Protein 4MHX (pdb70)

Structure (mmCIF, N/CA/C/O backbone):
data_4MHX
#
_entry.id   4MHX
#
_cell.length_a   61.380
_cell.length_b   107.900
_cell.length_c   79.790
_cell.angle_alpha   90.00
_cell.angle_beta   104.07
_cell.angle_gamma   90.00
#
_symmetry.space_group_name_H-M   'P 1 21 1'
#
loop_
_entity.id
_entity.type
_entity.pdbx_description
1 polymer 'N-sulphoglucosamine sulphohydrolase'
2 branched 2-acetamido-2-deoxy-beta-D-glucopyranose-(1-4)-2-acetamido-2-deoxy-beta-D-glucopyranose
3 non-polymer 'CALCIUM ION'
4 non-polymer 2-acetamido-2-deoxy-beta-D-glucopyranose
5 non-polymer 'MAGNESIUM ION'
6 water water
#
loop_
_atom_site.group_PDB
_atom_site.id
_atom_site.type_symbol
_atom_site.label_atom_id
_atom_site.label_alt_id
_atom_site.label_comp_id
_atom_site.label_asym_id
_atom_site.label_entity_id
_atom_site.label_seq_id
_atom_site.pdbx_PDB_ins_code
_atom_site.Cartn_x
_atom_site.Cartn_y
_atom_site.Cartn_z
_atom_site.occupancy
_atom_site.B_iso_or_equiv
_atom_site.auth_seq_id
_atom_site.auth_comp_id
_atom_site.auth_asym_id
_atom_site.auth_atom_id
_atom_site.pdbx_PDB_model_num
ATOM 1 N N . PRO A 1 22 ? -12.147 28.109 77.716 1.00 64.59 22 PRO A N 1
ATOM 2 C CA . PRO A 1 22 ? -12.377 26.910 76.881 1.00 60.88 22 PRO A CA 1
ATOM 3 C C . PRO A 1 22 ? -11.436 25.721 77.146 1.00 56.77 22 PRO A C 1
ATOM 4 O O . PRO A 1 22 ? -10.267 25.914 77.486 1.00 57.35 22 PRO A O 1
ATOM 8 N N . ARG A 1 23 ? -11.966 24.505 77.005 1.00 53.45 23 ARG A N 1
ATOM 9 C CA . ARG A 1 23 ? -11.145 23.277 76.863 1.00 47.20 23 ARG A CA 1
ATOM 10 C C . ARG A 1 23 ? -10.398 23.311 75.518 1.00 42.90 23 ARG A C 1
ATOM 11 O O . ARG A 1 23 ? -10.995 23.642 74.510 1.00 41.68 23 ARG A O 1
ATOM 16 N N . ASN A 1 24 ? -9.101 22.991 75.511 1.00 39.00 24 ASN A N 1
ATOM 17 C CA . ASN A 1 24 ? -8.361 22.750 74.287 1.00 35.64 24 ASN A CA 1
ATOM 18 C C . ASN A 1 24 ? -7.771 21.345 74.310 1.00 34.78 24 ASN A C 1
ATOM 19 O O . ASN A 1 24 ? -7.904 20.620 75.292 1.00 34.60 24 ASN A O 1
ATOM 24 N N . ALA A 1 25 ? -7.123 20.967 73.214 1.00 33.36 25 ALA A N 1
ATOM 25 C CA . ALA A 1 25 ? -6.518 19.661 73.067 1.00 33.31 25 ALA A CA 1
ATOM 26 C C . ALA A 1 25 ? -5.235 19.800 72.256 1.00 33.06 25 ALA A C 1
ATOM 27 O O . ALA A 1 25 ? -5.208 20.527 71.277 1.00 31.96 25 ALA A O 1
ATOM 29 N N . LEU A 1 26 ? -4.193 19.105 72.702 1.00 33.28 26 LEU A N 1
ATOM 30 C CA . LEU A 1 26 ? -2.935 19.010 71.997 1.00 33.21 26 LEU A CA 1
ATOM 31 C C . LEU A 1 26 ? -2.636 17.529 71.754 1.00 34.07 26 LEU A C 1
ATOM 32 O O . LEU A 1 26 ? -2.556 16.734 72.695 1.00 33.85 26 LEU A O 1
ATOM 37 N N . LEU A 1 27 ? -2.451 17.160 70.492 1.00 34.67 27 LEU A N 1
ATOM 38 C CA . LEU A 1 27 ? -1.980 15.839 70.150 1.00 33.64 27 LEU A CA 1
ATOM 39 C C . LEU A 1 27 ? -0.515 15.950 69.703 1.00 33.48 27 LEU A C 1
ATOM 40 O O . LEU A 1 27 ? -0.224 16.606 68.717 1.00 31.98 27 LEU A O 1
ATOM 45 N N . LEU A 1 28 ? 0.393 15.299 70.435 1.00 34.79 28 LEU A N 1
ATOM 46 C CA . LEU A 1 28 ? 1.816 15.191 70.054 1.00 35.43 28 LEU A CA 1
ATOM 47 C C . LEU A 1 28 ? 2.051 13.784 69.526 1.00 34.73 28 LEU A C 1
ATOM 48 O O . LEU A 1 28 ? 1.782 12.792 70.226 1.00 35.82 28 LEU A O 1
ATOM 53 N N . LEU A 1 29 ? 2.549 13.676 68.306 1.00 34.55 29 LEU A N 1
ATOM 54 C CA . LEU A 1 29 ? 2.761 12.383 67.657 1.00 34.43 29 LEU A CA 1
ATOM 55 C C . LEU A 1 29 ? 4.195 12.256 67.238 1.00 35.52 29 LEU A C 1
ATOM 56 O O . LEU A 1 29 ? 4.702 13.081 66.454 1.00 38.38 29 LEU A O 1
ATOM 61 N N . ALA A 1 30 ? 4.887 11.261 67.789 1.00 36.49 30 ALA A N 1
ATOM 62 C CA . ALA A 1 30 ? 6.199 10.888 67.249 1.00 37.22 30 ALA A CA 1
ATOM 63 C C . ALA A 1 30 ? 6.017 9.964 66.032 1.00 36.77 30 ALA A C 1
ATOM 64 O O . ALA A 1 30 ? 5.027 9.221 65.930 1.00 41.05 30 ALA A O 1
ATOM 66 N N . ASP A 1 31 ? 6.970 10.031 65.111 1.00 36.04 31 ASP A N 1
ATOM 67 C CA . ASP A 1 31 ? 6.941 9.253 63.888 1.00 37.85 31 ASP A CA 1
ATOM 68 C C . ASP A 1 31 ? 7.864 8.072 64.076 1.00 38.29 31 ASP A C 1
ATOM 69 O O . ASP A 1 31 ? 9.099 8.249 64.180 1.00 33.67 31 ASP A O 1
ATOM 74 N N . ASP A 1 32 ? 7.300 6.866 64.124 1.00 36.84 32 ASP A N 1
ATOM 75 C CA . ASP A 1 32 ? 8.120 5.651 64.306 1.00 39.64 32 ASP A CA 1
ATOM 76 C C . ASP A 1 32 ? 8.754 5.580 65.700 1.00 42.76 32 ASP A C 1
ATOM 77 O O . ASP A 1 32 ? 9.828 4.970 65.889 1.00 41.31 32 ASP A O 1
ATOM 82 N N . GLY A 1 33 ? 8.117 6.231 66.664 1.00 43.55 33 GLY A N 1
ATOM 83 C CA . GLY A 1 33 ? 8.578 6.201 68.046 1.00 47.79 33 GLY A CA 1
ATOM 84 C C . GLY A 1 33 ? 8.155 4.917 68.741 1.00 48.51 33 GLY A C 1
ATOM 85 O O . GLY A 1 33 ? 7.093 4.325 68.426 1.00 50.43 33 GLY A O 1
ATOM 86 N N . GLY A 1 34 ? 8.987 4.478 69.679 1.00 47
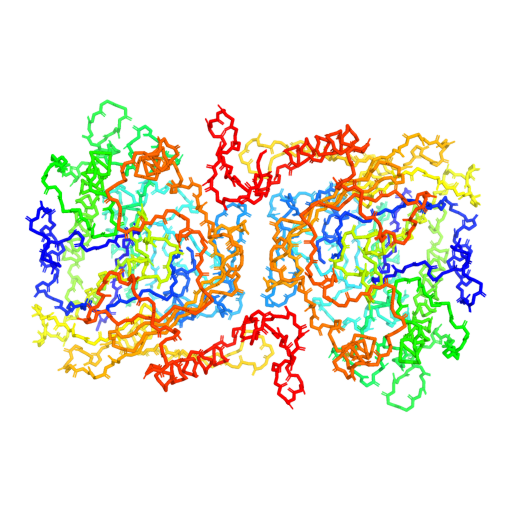.54 34 GLY A N 1
ATOM 87 C CA . GLY A 1 34 ? 8.686 3.297 70.466 1.00 47.65 34 GLY A CA 1
ATOM 88 C C . GLY A 1 34 ? 8.680 3.622 71.948 1.00 46.85 34 GLY A C 1
ATOM 89 O O . GLY A 1 34 ? 8.144 4.640 72.376 1.00 44.86 34 GLY A O 1
ATOM 90 N N . PHE A 1 35 ? 9.282 2.736 72.724 1.00 46.73 35 PHE A N 1
ATOM 91 C CA . PHE A 1 35 ? 9.285 2.835 74.169 1.00 47.81 35 PHE A CA 1
ATOM 92 C C . PHE A 1 35 ? 10.646 3.271 74.705 1.00 48.68 35 PHE A C 1
ATOM 93 O O . PHE A 1 35 ? 11.027 2.923 75.812 1.00 50.23 35 PHE A O 1
ATOM 101 N N . GLU A 1 36 ? 11.367 4.063 73.924 1.00 51.63 36 GLU A N 1
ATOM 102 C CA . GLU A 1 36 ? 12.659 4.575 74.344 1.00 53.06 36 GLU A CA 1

-*-*-

◆ Task to complete ◆
Produce a word-for-word copy of everything above from the line holding "ATOM 9 C CA" down to the line holding "ATOM 16 N N", with both of those lines kept.

◆ Result for this exercise ◆
ATOM 9 C CA . ARG A 1 23 ? -11.145 23.277 76.863 1.00 47.20 23 ARG A CA 1
ATOM 10 C C . ARG A 1 23 ? -10.398 23.311 75.518 1.00 42.90 23 ARG A C 1
ATOM 11 O O . ARG A 1 23 ? -10.995 23.642 74.510 1.00 41.68 23 ARG A O 1
ATOM 16 N N . ASN A 1 24 ? -9.101 22.991 75.511 1.00 39.00 24 ASN A N 1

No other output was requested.